Korn Ferry organisational strategy practice head Andrew Lafontaine said more people were graduating university yet they were having trouble finding work in their field, meanwhile other jobs were going unfilled.

They did not want the roles that were forecast for future shortages, instead continuing to chase the roles of the past.

Federal Government projections found personal assistants, secretaries, bank workers, surveyors and mining engineers would be among the workers in decline in the next five years.

Steve Shepherd, chief executive of career coach TwoPointZero, recommended avoiding routine roles that could be automated in a cost-effective way.

“I would be looking very carefully at certain types of roles, such as entry-level law,” he said.

“I’d be thinking ‘How many opportunities are there and how many graduates are there? Am I joining a long queue of graduate lawyers when there are only a few jobs in that space?’”

MORE: Young workers worry most about job security

MORE: Why females leaders must stop being like men

Mr Lafontaine said the nature of work and what organisations wanted from graduates was changing.

He said talent shortages existed for people who understood the intricacies of technology — such as cyber security and cloud experts — but also people who knew more broadly how to apply digital solutions in business.

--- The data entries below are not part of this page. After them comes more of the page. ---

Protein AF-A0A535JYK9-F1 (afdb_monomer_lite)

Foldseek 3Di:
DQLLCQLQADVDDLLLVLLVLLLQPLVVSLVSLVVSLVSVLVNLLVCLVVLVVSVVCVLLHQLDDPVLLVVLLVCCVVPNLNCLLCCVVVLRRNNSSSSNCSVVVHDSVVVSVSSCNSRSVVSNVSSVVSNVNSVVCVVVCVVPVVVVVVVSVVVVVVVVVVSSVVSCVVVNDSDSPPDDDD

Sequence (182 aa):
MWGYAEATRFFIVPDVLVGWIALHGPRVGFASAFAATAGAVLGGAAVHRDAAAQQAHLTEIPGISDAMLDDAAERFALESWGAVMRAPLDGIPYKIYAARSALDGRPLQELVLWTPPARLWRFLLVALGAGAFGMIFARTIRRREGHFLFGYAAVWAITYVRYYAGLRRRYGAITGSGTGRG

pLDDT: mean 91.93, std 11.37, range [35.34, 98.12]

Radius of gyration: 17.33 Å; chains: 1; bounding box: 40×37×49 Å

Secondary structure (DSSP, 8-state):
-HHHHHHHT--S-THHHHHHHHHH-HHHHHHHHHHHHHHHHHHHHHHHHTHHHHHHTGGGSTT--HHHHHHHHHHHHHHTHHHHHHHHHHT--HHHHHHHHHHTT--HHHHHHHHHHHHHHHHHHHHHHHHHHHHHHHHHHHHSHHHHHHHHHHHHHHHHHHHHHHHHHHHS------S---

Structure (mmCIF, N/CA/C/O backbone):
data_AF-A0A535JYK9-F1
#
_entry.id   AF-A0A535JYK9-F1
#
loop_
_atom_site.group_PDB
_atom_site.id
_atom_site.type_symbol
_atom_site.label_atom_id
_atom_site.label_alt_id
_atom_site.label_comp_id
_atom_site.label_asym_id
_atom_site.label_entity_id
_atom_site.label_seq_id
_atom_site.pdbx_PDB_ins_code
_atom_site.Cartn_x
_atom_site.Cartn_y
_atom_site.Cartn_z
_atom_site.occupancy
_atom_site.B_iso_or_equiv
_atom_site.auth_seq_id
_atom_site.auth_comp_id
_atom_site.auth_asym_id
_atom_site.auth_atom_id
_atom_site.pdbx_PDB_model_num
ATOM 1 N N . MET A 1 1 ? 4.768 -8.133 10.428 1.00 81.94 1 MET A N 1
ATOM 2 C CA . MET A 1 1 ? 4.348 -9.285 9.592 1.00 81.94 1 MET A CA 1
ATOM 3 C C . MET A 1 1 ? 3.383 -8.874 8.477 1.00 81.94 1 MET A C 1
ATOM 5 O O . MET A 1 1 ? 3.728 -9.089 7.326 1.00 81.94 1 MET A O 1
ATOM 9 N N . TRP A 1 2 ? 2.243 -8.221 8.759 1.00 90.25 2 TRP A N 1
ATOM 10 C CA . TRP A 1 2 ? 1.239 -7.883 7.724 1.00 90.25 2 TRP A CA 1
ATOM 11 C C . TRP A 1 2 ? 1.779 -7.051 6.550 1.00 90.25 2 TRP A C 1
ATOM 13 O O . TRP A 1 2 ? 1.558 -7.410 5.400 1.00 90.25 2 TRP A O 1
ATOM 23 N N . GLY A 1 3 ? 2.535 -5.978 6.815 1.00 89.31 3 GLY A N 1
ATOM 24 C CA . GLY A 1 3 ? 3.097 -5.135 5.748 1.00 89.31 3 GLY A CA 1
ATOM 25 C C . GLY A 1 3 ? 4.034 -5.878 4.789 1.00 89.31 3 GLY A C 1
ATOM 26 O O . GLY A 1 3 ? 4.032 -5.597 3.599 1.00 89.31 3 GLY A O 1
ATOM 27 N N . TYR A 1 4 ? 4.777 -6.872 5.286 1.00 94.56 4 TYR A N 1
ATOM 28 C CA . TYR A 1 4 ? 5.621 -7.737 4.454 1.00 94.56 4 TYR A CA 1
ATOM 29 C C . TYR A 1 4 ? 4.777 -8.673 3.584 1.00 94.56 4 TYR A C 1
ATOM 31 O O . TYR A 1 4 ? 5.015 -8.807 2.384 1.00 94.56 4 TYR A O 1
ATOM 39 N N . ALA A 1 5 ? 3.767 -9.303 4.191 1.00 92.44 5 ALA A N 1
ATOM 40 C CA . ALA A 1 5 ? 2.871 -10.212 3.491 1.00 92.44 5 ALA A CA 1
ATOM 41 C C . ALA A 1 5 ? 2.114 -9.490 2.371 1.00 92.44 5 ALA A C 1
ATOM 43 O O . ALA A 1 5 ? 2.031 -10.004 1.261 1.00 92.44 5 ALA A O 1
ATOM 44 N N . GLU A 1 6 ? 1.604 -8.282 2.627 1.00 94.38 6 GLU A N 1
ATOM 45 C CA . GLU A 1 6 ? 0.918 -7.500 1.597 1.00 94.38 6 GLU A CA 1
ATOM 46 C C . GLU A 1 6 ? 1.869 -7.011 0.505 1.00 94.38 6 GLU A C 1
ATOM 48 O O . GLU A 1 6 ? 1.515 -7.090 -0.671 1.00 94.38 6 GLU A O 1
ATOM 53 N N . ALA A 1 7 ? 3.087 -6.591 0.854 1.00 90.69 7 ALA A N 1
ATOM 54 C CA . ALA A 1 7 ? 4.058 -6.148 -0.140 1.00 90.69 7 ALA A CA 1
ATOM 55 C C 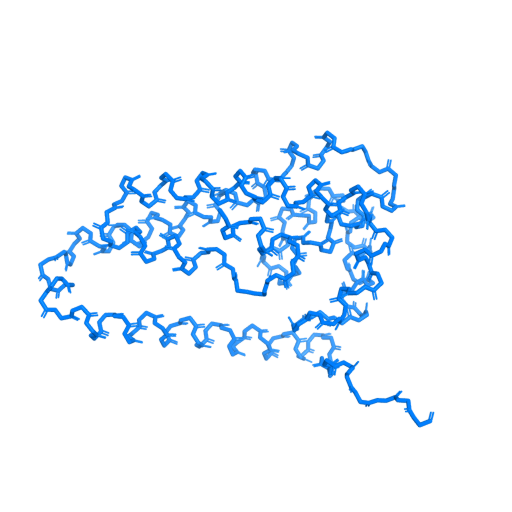. ALA A 1 7 ? 4.500 -7.278 -1.083 1.00 90.69 7 ALA A C 1
ATOM 57 O O . ALA A 1 7 ? 4.937 -6.988 -2.188 1.00 90.69 7 ALA A O 1
ATOM 58 N N . THR A 1 8 ? 4.344 -8.542 -0.679 1.00 91.44 8 THR A N 1
ATOM 59 C CA . THR A 1 8 ? 4.657 -9.724 -1.494 1.00 91.44 8 THR A CA 1
ATOM 60 C C . THR A 1 8 ? 3.399 -10.282 -2.169 1.00 91.44 8 THR A C 1
ATOM 62 O O . THR A 1 8 ? 3.150 -10.008 -3.339 1.00 91.44 8 THR A O 1
ATOM 65 N N . ARG A 1 9 ? 2.535 -11.012 -1.452 1.00 90.62 9 ARG A N 1
ATOM 66 C CA . ARG A 1 9 ? 1.429 -11.789 -2.059 1.00 9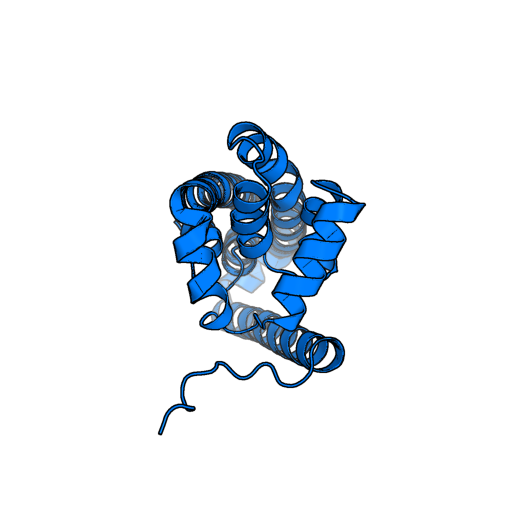0.62 9 ARG A CA 1
ATOM 67 C C . ARG A 1 9 ? 0.041 -11.505 -1.494 1.00 90.62 9 ARG A C 1
ATOM 69 O O . ARG A 1 9 ? -0.942 -11.637 -2.213 1.00 90.62 9 ARG A O 1
ATOM 76 N N . PHE A 1 10 ? -0.066 -11.050 -0.252 1.00 90.44 10 PHE A N 1
ATOM 77 C CA . PHE A 1 10 ? -1.358 -10.809 0.383 1.00 90.44 10 PHE A CA 1
ATOM 78 C C . PHE A 1 10 ? -2.080 -9.618 -0.263 1.00 90.44 10 PHE A C 1
ATOM 80 O O . PHE A 1 10 ? -1.452 -8.615 -0.607 1.00 90.44 10 PHE A O 1
ATOM 87 N N . PHE A 1 11 ? -3.390 -9.748 -0.466 1.00 87.38 11 PHE A N 1
ATOM 88 C CA . PHE A 1 11 ? -4.212 -8.742 -1.151 1.00 87.38 11 PHE A CA 1
ATOM 89 C C . PHE A 1 11 ? -4.952 -7.815 -0.177 1.00 87.38 11 PHE A C 1
ATOM 91 O O . PHE A 1 11 ? -5.482 -6.787 -0.592 1.00 87.38 11 PHE A O 1
ATOM 98 N N . ILE A 1 12 ? -4.990 -8.158 1.117 1.00 91.56 12 ILE A N 1
ATOM 99 C CA . ILE A 1 12 ? -5.638 -7.320 2.126 1.00 91.56 12 ILE A CA 1
ATOM 100 C C . ILE A 1 12 ? -4.642 -6.286 2.649 1.00 91.56 12 ILE A C 1
ATOM 102 O O . ILE A 1 12 ? -3.602 -6.627 3.222 1.00 91.56 12 ILE A O 1
ATOM 106 N N . VAL A 1 13 ? -4.988 -5.011 2.486 1.00 92.69 13 VAL A N 1
ATOM 107 C CA . VAL A 1 13 ? -4.138 -3.887 2.877 1.00 92.69 13 VAL A CA 1
ATOM 108 C C . VAL A 1 13 ? -3.900 -3.835 4.397 1.00 92.69 13 VAL A C 1
ATOM 110 O O . VAL A 1 13 ? -4.807 -4.155 5.172 1.00 92.69 13 VAL A O 1
ATOM 113 N N . PRO A 1 14 ? -2.709 -3.407 4.866 1.00 94.62 14 PRO A N 1
ATOM 114 C CA . PRO A 1 14 ? -2.404 -3.335 6.300 1.00 94.62 14 PRO A CA 1
ATOM 115 C C . PRO A 1 14 ? -3.302 -2.378 7.092 1.00 94.62 14 PRO A C 1
ATOM 117 O O . PRO A 1 14 ? -3.423 -2.507 8.306 1.00 94.62 14 PRO A O 1
ATOM 120 N N . ASP A 1 15 ? -3.948 -1.436 6.413 1.00 95.56 15 ASP A N 1
ATOM 121 C CA . ASP A 1 15 ? -4.854 -0.429 6.968 1.00 95.56 15 ASP A CA 1
ATOM 122 C C . ASP A 1 15 ? -6.003 -1.040 7.771 1.00 95.56 15 ASP A C 1
ATOM 124 O O . ASP A 1 15 ? -6.442 -0.438 8.748 1.00 95.56 15 ASP A O 1
ATOM 128 N N . VAL A 1 16 ? -6.451 -2.244 7.393 1.00 96.00 16 VAL A N 1
ATOM 129 C CA . VAL A 1 16 ? -7.479 -2.993 8.128 1.00 96.00 16 VAL A CA 1
ATOM 130 C C . VAL A 1 16 ? -7.010 -3.278 9.553 1.00 96.00 16 VAL A C 1
ATOM 132 O O . VAL A 1 16 ? -7.731 -3.062 10.521 1.00 96.00 16 VAL A O 1
ATOM 135 N N . LEU A 1 17 ? -5.772 -3.742 9.705 1.00 95.62 17 LEU A N 1
ATOM 136 C CA . LEU A 1 17 ? -5.235 -4.043 11.024 1.00 95.62 17 LEU A CA 1
ATOM 137 C C . LEU A 1 17 ? -4.806 -2.765 11.755 1.00 95.62 17 LEU A C 1
ATOM 139 O O . LEU A 1 17 ? -5.099 -2.615 12.938 1.00 95.62 17 LEU A O 1
ATOM 143 N N . VAL A 1 18 ? -4.151 -1.831 11.056 1.00 96.69 18 VAL A N 1
ATOM 144 C CA . VAL A 1 18 ? -3.702 -0.553 11.639 1.00 96.69 18 VAL A CA 1
ATOM 145 C C . VAL A 1 18 ? -4.887 0.230 12.203 1.00 96.69 18 VAL A C 1
ATOM 147 O O . VAL A 1 18 ? -4.825 0.703 13.336 1.00 96.69 18 VAL A O 1
ATOM 150 N N . GLY A 1 19 ? -5.984 0.331 11.450 1.00 96.62 19 GLY A N 1
ATOM 151 C CA . GLY A 1 19 ? -7.193 1.012 11.900 1.00 96.62 19 GLY A CA 1
ATOM 152 C C . GLY A 1 19 ? -7.843 0.308 13.091 1.00 96.62 19 GLY A C 1
ATOM 153 O O . GLY A 1 19 ? -8.199 0.973 14.059 1.00 96.62 19 GLY A O 1
ATOM 154 N N . TRP A 1 20 ? -7.939 -1.025 13.073 1.00 96.69 20 TRP A N 1
ATOM 155 C CA . TRP A 1 20 ? -8.492 -1.778 14.203 1.00 96.69 20 TRP A CA 1
ATOM 156 C C . TRP A 1 20 ? -7.678 -1.599 15.492 1.00 96.69 20 TRP A C 1
ATOM 158 O O . TRP A 1 20 ? -8.244 -1.357 16.559 1.00 96.69 20 TRP A O 1
ATOM 168 N N . ILE A 1 21 ? -6.347 -1.654 15.400 1.00 96.38 21 ILE A N 1
ATOM 169 C CA . ILE A 1 21 ? -5.456 -1.400 16.540 1.00 96.38 21 ILE A CA 1
ATOM 170 C C . ILE A 1 21 ? -5.625 0.044 17.027 1.00 96.38 21 ILE A C 1
ATOM 172 O O . ILE A 1 21 ? -5.773 0.282 18.226 1.00 96.38 21 ILE A O 1
ATOM 176 N N . ALA A 1 22 ? -5.643 1.011 16.107 1.00 96.75 22 ALA A N 1
ATOM 177 C CA . ALA A 1 22 ? -5.781 2.422 16.443 1.00 96.75 22 ALA A CA 1
ATOM 178 C C . ALA A 1 22 ? -7.112 2.740 17.142 1.00 96.75 22 ALA A C 1
ATOM 180 O O . ALA A 1 22 ? -7.101 3.516 18.097 1.00 96.75 22 ALA A O 1
ATOM 181 N N . LEU A 1 23 ? -8.220 2.092 16.747 1.00 95.56 23 LEU A N 1
ATOM 182 C CA . LEU A 1 23 ? -9.525 2.201 17.421 1.00 95.56 23 LEU A CA 1
ATOM 183 C C . LEU A 1 23 ? -9.451 1.874 18.920 1.00 95.56 23 LEU A C 1
ATOM 185 O O . LEU A 1 23 ? -10.202 2.442 19.709 1.00 95.56 23 LEU A O 1
ATOM 189 N N . HIS A 1 24 ? -8.546 0.978 19.316 1.00 94.69 24 HIS A N 1
ATOM 190 C CA . HIS A 1 24 ? -8.380 0.540 20.704 1.00 94.69 24 HIS A CA 1
ATOM 191 C C . HIS A 1 24 ? -7.245 1.271 21.433 1.00 94.69 24 HIS A C 1
ATOM 193 O O . HIS A 1 24 ? -7.154 1.211 22.659 1.00 94.69 24 HIS A O 1
ATOM 199 N N . GLY A 1 25 ? -6.393 1.993 20.704 1.00 94.12 25 GLY A N 1
ATOM 200 C CA . GLY A 1 25 ? -5.303 2.762 21.285 1.00 94.12 25 GLY A CA 1
ATOM 201 C C . GLY A 1 25 ? -4.503 3.529 20.230 1.00 94.12 25 GLY A C 1
ATOM 202 O O . GLY A 1 25 ? -3.728 2.909 19.500 1.00 94.12 25 GLY A O 1
ATOM 203 N N . PRO A 1 26 ? -4.572 4.874 20.182 1.00 92.00 26 PRO A N 1
ATOM 204 C CA . PRO A 1 26 ? -3.933 5.658 19.122 1.00 92.00 26 PRO A CA 1
ATOM 205 C C . PRO A 1 26 ? -2.409 5.495 19.100 1.00 92.00 26 PRO A C 1
ATOM 207 O O . PRO A 1 26 ? -1.828 5.334 18.033 1.00 92.00 26 PRO A O 1
ATOM 210 N N . ARG A 1 27 ? -1.750 5.456 20.269 1.00 94.25 27 ARG A N 1
ATOM 211 C CA . ARG A 1 27 ? -0.288 5.266 20.360 1.00 94.25 27 ARG A CA 1
ATOM 212 C C . ARG A 1 27 ? 0.163 3.947 19.728 1.00 94.25 27 ARG A C 1
ATOM 214 O O . ARG A 1 27 ? 1.118 3.930 18.956 1.00 94.25 27 ARG A O 1
ATOM 221 N N . VAL A 1 28 ? -0.544 2.858 20.030 1.00 94.69 28 VAL A N 1
ATOM 222 C CA . VAL A 1 28 ? -0.250 1.531 19.469 1.00 94.69 28 VAL A CA 1
ATOM 223 C C . VAL A 1 28 ? -0.636 1.481 17.988 1.00 94.69 28 VAL A C 1
ATOM 225 O O . VAL A 1 28 ? 0.080 0.883 17.191 1.00 94.69 28 VAL A O 1
ATOM 228 N N . GLY A 1 29 ? -1.700 2.188 17.595 1.00 94.81 29 GLY A N 1
ATOM 229 C CA . GLY A 1 29 ? -2.077 2.406 16.199 1.00 94.81 29 GLY A CA 1
ATOM 230 C C . GLY A 1 29 ? -0.951 3.038 15.380 1.00 94.81 29 GLY A C 1
ATOM 231 O O . GLY A 1 29 ? -0.543 2.476 14.365 1.00 94.81 29 GLY A O 1
ATOM 232 N N . PHE A 1 30 ? -0.372 4.142 15.857 1.00 96.38 30 PHE A N 1
ATOM 233 C CA . PHE A 1 30 ? 0.780 4.774 15.209 1.00 96.38 30 PHE A CA 1
ATOM 234 C C . PHE A 1 30 ? 1.989 3.838 15.146 1.00 96.38 30 PHE A C 1
ATOM 236 O O . PHE A 1 30 ? 2.571 3.672 14.077 1.00 96.38 30 PHE A O 1
ATOM 243 N N . ALA A 1 31 ? 2.328 3.153 16.243 1.00 97.19 31 ALA A N 1
ATOM 244 C CA . ALA A 1 31 ? 3.407 2.164 16.238 1.00 97.19 31 ALA A CA 1
ATOM 245 C C . ALA A 1 31 ? 3.170 1.053 15.194 1.00 97.19 31 ALA A C 1
ATOM 247 O O . ALA A 1 31 ? 4.093 0.660 14.478 1.00 97.19 31 ALA A O 1
ATOM 248 N N . SER A 1 32 ? 1.923 0.597 15.039 1.00 96.81 32 SER A N 1
ATOM 249 C CA . SER A 1 32 ? 1.555 -0.400 14.031 1.00 96.81 32 SER A CA 1
ATOM 250 C C . SER A 1 32 ? 1.708 0.116 12.593 1.00 96.81 32 SER A C 1
ATOM 252 O O . SER A 1 32 ? 2.113 -0.654 11.724 1.00 96.81 32 SER A O 1
ATOM 254 N N . ALA A 1 33 ? 1.485 1.412 12.338 1.00 97.19 33 ALA A N 1
ATOM 255 C CA . ALA A 1 33 ? 1.716 2.040 11.034 1.00 97.19 33 ALA A CA 1
ATOM 256 C C . ALA A 1 33 ? 3.208 2.041 10.649 1.00 97.19 33 ALA A C 1
ATOM 258 O O . ALA A 1 33 ? 3.565 1.702 9.514 1.00 97.19 33 ALA A O 1
ATOM 259 N N . PHE A 1 34 ? 4.096 2.342 11.604 1.00 97.25 34 PHE A N 1
ATOM 260 C CA . PHE A 1 34 ? 5.544 2.242 11.395 1.00 97.25 34 PHE A CA 1
ATOM 261 C C . PHE A 1 34 ? 5.985 0.788 11.195 1.00 97.25 34 PHE A C 1
ATOM 263 O O . PHE A 1 34 ? 6.731 0.498 10.261 1.00 97.25 34 PHE A O 1
ATOM 270 N N . ALA A 1 35 ? 5.466 -0.148 11.995 1.00 97.06 35 ALA A N 1
ATOM 271 C CA . ALA A 1 35 ? 5.763 -1.572 11.841 1.00 97.06 35 ALA A CA 1
ATOM 272 C C . ALA A 1 35 ? 5.267 -2.138 10.494 1.00 97.06 35 ALA A C 1
ATOM 274 O O . ALA A 1 35 ? 5.948 -2.953 9.867 1.00 97.06 35 ALA A O 1
ATOM 275 N N . ALA A 1 36 ? 4.097 -1.698 10.018 1.00 96.94 36 ALA A N 1
ATOM 276 C CA . ALA A 1 36 ? 3.577 -2.048 8.699 1.00 96.94 36 ALA A CA 1
ATOM 277 C C . ALA A 1 36 ? 4.462 -1.482 7.583 1.00 96.94 36 ALA A C 1
ATOM 279 O O . ALA A 1 36 ? 4.771 -2.201 6.636 1.00 96.94 36 ALA A O 1
ATOM 280 N N . THR A 1 37 ? 4.931 -0.240 7.724 1.00 97.62 37 THR A N 1
ATOM 281 C CA . THR A 1 37 ? 5.874 0.383 6.783 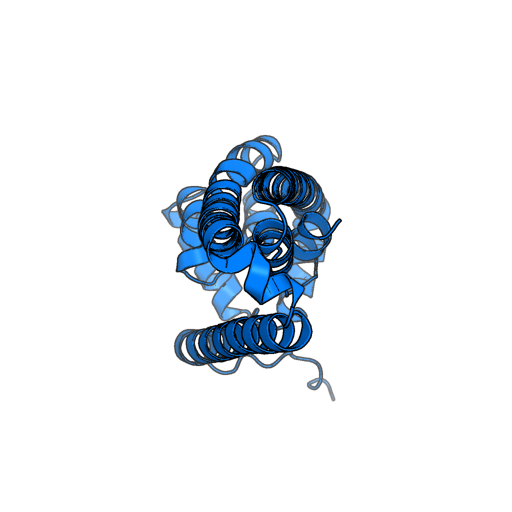1.00 97.62 37 THR A CA 1
ATOM 282 C C . THR A 1 37 ? 7.201 -0.370 6.734 1.00 97.62 37 THR A C 1
ATOM 284 O O . THR A 1 37 ? 7.653 -0.719 5.649 1.00 97.62 37 THR A O 1
ATOM 287 N N . ALA A 1 38 ? 7.793 -0.701 7.884 1.00 97.69 38 ALA A N 1
ATOM 288 C CA . ALA A 1 38 ? 9.022 -1.491 7.946 1.00 97.69 38 ALA A CA 1
ATOM 289 C C . ALA A 1 38 ? 8.842 -2.871 7.290 1.00 97.69 38 ALA A C 1
ATOM 291 O O . ALA A 1 38 ? 9.674 -3.307 6.497 1.00 97.69 38 ALA A O 1
ATOM 292 N N . GLY A 1 39 ? 7.707 -3.530 7.550 1.00 97.44 39 GLY A N 1
ATOM 293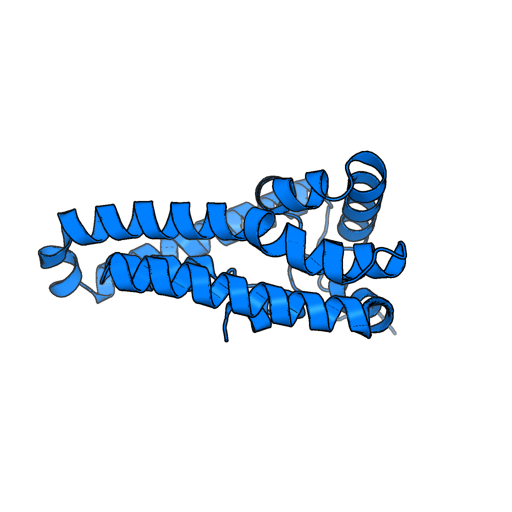 C CA . GLY A 1 39 ? 7.344 -4.767 6.863 1.00 97.44 39 GLY A CA 1
ATOM 294 C C . GLY A 1 39 ? 7.246 -4.588 5.347 1.00 97.44 39 GLY A C 1
ATOM 295 O O . GLY A 1 39 ? 7.763 -5.421 4.610 1.00 97.44 39 GLY A O 1
ATOM 296 N N . ALA A 1 40 ? 6.631 -3.502 4.881 1.00 97.06 40 ALA A N 1
ATOM 297 C CA . ALA A 1 40 ? 6.496 -3.213 3.458 1.00 97.06 40 ALA A CA 1
ATOM 298 C C . ALA A 1 40 ? 7.840 -2.909 2.782 1.00 97.06 40 ALA A C 1
ATOM 300 O O . ALA A 1 40 ? 8.042 -3.344 1.656 1.00 97.06 40 ALA A O 1
ATOM 301 N N . VAL A 1 41 ? 8.774 -2.242 3.469 1.00 98.12 41 VAL A N 1
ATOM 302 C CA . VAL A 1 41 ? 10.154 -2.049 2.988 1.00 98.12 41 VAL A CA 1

“We need people thinking ‘I have this technology, but how do I make a business model out of it’ — for example, Airbnb and eBay,” he said.

“We are not producing enough of these people out of university.”

Mr Lafontaine said future talent shortages would also be in the areas of health and customer experience.

The health sector is forecast for talent shortages. Picture: iStock
The health sector is forecast for talent shortages. Picture: iStock

He said talent shortages were influenced by Australia’s low unemployment rate.

Generally, economists considered the country to be at “full employment” when it hit the magic figure of 5 per cent unemployment or lower.

It was 5.1 per cent in October, the Australian Bureau of Statistics reports.

Rolling 12-month averages for October revealed some of the lowest unemployment rates were in Sydney’s Baulkham Hills-Hawkesbury area (2.8 per cent), Warrnambool and South West Victoria (3.4 per cent), Mackay (3.5 per cent), Darwin (3.9 per cent), and Adelaide Central and Hills (4.2 per cent).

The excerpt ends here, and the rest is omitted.